* _Aim of the task_
Needed from the data below: every line from the one with "ATOM 20 O O" up to and including the one with "ATOM 28 O O", repeated exactly and with nothing else.
--- Working data Enclosed Below ---
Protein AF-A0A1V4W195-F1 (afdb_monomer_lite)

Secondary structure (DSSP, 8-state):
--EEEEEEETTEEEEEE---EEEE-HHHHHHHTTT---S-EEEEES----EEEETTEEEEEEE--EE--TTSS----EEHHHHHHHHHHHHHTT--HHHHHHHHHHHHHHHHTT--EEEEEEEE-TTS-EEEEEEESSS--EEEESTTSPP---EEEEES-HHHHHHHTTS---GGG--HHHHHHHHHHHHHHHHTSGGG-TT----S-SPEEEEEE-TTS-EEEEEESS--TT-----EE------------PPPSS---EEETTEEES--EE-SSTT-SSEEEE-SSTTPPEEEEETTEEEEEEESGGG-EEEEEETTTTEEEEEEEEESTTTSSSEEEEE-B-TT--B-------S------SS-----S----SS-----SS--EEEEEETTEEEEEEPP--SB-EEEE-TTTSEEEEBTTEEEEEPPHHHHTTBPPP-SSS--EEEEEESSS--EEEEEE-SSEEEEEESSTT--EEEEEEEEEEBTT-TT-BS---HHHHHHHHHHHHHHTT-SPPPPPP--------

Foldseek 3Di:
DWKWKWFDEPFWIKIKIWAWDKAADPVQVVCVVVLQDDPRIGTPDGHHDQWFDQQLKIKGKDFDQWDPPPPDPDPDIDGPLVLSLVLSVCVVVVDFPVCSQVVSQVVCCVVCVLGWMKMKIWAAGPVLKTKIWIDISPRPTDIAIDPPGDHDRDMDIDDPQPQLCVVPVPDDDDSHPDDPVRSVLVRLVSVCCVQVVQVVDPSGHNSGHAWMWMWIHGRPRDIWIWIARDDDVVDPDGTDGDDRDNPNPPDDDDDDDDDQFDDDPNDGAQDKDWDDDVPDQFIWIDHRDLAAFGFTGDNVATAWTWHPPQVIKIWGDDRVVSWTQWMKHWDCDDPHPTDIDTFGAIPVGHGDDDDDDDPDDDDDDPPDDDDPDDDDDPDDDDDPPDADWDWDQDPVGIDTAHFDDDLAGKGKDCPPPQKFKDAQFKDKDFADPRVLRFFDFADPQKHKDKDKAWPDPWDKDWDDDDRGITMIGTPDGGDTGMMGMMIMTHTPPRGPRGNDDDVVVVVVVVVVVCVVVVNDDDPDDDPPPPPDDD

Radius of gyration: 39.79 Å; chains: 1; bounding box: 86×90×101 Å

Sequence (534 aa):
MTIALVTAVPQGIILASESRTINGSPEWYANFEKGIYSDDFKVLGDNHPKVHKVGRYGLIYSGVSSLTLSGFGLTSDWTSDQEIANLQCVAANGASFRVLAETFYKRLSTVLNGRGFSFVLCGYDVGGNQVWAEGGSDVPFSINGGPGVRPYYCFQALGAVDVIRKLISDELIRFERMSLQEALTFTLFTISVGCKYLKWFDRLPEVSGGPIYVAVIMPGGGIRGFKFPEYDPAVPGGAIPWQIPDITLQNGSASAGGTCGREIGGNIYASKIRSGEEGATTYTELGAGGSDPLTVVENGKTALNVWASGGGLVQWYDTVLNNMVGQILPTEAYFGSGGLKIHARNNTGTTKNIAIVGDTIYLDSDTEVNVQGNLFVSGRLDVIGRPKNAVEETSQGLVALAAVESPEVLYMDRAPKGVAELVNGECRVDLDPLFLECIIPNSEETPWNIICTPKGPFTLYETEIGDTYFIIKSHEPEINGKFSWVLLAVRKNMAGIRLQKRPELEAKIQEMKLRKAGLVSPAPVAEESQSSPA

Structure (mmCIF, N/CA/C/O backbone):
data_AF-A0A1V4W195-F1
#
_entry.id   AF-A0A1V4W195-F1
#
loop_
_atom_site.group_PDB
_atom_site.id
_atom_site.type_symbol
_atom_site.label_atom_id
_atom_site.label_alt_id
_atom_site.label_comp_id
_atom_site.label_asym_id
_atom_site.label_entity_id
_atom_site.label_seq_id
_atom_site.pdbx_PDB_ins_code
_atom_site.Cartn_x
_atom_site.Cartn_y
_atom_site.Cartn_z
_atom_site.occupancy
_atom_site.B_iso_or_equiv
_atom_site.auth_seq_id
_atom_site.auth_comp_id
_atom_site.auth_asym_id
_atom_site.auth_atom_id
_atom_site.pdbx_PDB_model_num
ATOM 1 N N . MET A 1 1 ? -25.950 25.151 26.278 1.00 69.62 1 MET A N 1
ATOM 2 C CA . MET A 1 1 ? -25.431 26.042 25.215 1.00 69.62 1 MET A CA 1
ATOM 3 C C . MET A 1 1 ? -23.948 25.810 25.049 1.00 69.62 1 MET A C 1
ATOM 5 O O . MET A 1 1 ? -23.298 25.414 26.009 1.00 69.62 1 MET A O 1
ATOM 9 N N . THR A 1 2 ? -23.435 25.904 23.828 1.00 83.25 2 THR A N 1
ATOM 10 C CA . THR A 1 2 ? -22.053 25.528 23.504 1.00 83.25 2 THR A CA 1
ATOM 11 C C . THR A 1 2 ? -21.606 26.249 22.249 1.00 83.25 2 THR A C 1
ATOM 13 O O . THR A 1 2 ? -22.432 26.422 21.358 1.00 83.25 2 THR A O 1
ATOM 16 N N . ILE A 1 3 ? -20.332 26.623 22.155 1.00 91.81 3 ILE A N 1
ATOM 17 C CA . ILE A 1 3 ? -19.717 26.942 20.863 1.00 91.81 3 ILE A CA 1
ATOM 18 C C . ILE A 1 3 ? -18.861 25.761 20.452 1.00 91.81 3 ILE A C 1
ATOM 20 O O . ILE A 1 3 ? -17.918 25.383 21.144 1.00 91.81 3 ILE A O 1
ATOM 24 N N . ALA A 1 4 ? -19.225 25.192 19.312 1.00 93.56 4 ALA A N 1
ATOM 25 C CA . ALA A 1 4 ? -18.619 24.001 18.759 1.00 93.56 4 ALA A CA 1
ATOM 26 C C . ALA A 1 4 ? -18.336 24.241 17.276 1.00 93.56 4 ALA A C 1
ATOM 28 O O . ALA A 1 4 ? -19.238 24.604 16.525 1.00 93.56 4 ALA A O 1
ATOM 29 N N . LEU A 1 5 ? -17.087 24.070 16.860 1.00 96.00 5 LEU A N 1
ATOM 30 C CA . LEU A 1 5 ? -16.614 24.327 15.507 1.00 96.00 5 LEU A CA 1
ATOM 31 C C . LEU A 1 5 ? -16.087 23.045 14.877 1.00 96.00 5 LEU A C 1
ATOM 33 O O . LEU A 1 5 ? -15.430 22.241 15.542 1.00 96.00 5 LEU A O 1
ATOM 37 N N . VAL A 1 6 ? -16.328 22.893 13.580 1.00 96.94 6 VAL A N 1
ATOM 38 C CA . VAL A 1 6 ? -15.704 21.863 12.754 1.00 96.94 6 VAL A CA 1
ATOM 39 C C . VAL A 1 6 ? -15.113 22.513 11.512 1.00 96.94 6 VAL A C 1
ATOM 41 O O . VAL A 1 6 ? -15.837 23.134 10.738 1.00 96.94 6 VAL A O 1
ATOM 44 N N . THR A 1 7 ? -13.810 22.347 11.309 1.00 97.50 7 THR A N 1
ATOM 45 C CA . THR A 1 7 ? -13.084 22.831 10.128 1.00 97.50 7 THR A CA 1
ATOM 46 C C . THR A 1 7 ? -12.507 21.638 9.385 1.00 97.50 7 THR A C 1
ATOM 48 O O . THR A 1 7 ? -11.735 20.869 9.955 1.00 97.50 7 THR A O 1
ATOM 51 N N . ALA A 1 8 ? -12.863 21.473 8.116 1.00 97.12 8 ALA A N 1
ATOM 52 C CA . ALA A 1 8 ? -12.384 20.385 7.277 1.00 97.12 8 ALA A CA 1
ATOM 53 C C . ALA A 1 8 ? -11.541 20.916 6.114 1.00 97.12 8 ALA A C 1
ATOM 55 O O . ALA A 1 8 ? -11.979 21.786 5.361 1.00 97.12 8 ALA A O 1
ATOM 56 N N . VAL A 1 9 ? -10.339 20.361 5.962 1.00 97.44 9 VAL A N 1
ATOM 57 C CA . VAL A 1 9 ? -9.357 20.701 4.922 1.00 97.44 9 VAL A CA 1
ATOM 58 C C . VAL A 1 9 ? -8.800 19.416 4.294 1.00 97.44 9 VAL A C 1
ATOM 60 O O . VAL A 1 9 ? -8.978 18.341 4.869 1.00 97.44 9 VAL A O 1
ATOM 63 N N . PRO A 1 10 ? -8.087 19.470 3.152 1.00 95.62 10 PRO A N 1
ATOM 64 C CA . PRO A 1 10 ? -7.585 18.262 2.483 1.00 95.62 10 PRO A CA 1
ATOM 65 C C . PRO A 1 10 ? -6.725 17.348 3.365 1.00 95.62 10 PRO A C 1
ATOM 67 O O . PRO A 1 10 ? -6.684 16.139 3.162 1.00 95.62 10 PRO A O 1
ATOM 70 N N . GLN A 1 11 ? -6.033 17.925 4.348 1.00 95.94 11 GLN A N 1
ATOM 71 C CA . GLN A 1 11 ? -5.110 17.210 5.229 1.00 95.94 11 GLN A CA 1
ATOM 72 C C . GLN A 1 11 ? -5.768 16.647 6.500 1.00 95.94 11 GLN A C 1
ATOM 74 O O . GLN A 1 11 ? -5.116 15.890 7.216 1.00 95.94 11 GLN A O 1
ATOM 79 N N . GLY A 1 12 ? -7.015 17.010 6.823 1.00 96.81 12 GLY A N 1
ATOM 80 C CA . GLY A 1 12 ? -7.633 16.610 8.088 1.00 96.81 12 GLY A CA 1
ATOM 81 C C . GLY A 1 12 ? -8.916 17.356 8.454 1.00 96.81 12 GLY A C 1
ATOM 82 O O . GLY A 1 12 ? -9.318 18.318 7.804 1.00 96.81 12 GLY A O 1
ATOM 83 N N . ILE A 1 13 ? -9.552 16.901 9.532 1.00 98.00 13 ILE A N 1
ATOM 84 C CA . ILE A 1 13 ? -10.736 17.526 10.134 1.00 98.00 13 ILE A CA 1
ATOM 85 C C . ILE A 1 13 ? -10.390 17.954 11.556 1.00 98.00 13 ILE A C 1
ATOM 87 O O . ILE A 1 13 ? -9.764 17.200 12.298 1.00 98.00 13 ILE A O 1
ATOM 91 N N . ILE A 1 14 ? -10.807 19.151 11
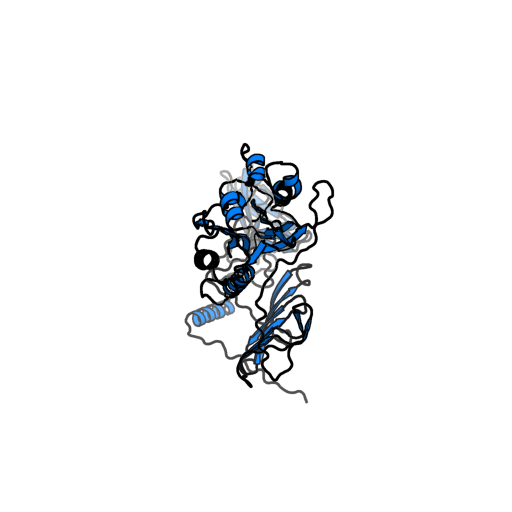.945 1.00 98.00 14 ILE A N 1
ATOM 92 C CA . ILE A 1 14 ? -10.555 19.734 13.258 1.00 98.00 14 ILE A CA 1
ATOM 93 C C . ILE A 1 14 ? -11.896 19.994 13.919 1.00 98.00 14 ILE A C 1
ATOM 95 O O . ILE A 1 14 ? -12.706 20.741 13.385 1.00 98.00 14 ILE A O 1
ATOM 99 N N . LEU A 1 15 ? -12.118 19.389 15.080 1.00 97.69 15 LEU A N 1
ATOM 100 C CA . LEU A 1 15 ? -13.276 19.634 15.928 1.00 97.69 15 LEU A CA 1
ATOM 101 C C . LEU A 1 15 ? -12.787 20.430 17.128 1.00 97.69 15 LEU A C 1
ATOM 103 O O . LEU A 1 15 ? -11.827 20.010 17.768 1.00 97.69 15 LEU A O 1
ATOM 107 N N . ALA A 1 16 ? -13.427 21.547 17.448 1.00 96.38 16 ALA A N 1
ATOM 108 C CA . ALA A 1 16 ? -13.076 22.358 18.605 1.00 96.38 16 ALA A CA 1
ATOM 109 C C . ALA A 1 16 ? -14.325 22.769 19.375 1.00 96.38 16 ALA A C 1
ATOM 111 O O . ALA A 1 16 ? -15.290 23.230 18.778 1.00 96.38 16 ALA A O 1
ATOM 112 N N . SER A 1 17 ? -14.302 22.649 20.698 1.00 95.50 17 SER A N 1
ATOM 113 C CA . SER A 1 17 ? -15.376 23.141 21.559 1.00 95.50 17 SER A CA 1
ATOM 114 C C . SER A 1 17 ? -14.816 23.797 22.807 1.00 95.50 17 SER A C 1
--- End of Enclosed Working data ---
* _Output below_
ATOM 20 O O . ILE A 1 3 ? -17.918 25.383 21.144 1.00 91.81 3 ILE A O 1
ATOM 24 N N . ALA A 1 4 ? -19.225 25.192 19.312 1.00 93.56 4 ALA A N 1
ATOM 25 C CA . ALA A 1 4 ? -18.619 24.001 18.759 1.00 93.56 4 ALA A CA 1
ATOM 26 C C . ALA A 1 4 ? -18.336 24.241 17.276 1.00 93.56 4 ALA A C 1
ATOM 28 O O . ALA A 1 4 ? -19.238 24.604 16.525 1.00 93.56 4 ALA A O 1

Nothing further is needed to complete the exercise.